Records contained in a dataset:

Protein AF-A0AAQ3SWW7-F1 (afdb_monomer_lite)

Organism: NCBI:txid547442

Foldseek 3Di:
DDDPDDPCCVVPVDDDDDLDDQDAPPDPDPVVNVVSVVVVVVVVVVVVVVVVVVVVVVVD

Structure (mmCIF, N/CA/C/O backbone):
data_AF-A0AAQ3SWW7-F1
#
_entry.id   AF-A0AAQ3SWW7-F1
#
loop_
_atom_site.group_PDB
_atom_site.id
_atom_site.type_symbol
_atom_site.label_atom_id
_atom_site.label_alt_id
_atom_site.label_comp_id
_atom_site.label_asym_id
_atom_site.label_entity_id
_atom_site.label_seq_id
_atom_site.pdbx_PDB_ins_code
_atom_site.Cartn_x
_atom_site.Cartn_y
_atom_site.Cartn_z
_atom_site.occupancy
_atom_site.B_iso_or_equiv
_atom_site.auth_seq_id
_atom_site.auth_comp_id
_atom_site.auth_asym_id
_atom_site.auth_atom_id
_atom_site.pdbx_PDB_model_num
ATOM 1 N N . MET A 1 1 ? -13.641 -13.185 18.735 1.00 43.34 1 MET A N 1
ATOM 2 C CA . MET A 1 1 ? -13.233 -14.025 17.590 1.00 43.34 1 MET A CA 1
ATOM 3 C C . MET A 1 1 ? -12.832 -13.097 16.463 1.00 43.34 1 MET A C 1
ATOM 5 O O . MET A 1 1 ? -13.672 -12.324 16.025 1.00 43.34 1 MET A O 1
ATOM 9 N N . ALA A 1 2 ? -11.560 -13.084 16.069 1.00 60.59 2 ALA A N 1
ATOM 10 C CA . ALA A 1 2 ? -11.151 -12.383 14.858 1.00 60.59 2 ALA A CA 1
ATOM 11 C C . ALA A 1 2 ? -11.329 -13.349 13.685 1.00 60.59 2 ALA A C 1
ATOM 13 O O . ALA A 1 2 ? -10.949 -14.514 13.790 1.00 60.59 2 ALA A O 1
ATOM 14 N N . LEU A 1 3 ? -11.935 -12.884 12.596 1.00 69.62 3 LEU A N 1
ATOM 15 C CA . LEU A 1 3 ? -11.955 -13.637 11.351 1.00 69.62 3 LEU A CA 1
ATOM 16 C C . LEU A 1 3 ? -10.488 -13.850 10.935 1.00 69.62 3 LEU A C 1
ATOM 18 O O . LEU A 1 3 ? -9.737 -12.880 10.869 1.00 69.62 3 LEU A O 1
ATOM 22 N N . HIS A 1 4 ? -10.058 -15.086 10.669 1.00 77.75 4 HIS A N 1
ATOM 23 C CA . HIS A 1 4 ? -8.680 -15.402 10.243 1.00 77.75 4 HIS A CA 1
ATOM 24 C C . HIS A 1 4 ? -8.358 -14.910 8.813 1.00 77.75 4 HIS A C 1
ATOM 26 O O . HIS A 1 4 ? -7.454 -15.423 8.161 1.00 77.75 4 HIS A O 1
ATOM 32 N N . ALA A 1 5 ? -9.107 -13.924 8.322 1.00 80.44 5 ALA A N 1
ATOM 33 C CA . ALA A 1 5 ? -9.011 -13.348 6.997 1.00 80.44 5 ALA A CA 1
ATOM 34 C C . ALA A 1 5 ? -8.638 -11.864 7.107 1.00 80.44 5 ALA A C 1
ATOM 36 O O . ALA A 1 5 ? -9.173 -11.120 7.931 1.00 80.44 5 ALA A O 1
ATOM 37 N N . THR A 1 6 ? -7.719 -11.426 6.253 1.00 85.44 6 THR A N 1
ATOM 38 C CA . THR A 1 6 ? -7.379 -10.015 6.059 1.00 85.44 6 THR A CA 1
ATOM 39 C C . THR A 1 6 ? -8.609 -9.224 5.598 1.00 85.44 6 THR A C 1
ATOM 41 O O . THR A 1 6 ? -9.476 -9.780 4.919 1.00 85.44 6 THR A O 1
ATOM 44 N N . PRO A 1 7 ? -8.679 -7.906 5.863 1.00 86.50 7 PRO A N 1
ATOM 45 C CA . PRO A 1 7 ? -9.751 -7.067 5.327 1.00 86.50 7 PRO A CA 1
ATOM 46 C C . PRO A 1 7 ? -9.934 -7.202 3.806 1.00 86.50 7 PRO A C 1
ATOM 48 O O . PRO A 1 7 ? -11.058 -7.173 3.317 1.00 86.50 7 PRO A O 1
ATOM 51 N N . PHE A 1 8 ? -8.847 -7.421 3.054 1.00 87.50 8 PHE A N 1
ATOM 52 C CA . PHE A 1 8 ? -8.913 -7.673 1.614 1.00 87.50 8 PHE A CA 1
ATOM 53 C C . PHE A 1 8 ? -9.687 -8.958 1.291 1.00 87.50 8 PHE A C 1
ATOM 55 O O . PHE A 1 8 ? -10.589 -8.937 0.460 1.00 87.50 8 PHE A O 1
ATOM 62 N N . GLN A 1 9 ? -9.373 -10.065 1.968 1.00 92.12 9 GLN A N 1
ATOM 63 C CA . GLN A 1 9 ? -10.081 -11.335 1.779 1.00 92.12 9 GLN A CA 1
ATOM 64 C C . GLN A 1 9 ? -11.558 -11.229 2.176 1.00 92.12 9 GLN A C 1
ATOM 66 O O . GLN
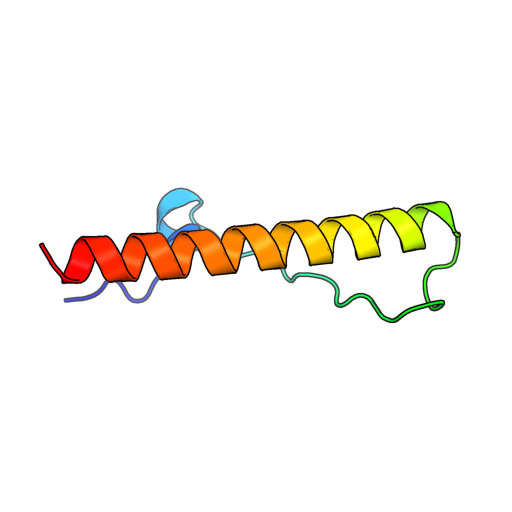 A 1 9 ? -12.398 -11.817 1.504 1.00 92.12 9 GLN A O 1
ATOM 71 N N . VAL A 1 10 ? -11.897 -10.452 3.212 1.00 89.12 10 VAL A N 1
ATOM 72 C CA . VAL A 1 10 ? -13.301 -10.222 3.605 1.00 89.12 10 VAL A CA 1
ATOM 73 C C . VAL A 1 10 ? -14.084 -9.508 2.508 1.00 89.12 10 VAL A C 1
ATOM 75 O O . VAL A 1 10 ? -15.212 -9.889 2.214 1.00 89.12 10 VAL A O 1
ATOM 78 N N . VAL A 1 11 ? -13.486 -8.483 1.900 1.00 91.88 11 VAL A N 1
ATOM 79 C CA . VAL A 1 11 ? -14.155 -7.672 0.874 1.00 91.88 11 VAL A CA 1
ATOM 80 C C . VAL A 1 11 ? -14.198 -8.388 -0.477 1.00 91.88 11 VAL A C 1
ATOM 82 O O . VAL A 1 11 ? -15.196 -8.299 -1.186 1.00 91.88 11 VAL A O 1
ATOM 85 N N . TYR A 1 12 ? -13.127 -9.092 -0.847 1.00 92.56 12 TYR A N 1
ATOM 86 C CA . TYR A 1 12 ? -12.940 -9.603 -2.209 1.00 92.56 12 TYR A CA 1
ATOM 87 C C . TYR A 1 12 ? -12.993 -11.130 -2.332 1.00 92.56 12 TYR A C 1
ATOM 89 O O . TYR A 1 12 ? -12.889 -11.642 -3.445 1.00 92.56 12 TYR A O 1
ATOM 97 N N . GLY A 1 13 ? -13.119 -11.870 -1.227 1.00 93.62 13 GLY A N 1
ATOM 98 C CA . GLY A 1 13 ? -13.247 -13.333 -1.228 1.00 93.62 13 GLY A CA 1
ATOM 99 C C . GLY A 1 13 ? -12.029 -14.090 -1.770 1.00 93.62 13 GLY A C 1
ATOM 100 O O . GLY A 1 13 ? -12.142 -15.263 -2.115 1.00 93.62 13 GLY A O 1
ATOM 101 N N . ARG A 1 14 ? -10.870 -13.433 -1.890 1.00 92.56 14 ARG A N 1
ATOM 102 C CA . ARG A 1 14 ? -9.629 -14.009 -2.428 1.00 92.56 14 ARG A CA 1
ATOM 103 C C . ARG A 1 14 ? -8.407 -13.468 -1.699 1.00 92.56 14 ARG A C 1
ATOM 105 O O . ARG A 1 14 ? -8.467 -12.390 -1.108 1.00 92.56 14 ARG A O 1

→ **THE TASK**
Exact copies of the lines from the one holding "ATOM 89 O O" through the last line above, and only those, make up the answer.

→ **ANSWER TO THIS EXERCISE**
ATOM 89 O O . TYR A 1 12 ? -12.889 -11.642 -3.445 1.00 92.56 12 TYR A O 1
ATOM 97 N N . GLY A 1 13 ? -13.119 -11.870 -1.227 1.00 93.62 13 GLY A N 1
ATOM 98 C CA . GLY A 1 13 ? -13.247 -13.333 -1.228 1.00 93.62 13 GLY A CA 1
ATOM 99 C C . GLY A 1 13 ? -12.029 -14.090 -1.770 1.00 93.62 13 GLY A C 1
ATOM 100 O O . GLY A 1 13 ? -12.142 -15.263 -2.115 1.00 93.62 13 GLY A O 1
ATOM 101 N N . ARG A 1 14 ? -10.870 -13.433 -1.890 1.00 92.56 14 ARG A N 1
ATOM 102 C CA . ARG A 1 14 ? -9.629 -14.009 -2.428 1.00 92.56 14 ARG A CA 1
ATOM 103 C C . ARG A 1 14 ? -8.407 -13.468 -1.699 1.00 92.56 14 ARG A C 1
ATOM 105 O O . ARG A 1 14 ? -8.467 -12.390 -1.108 1.00 92.56 14 ARG A O 1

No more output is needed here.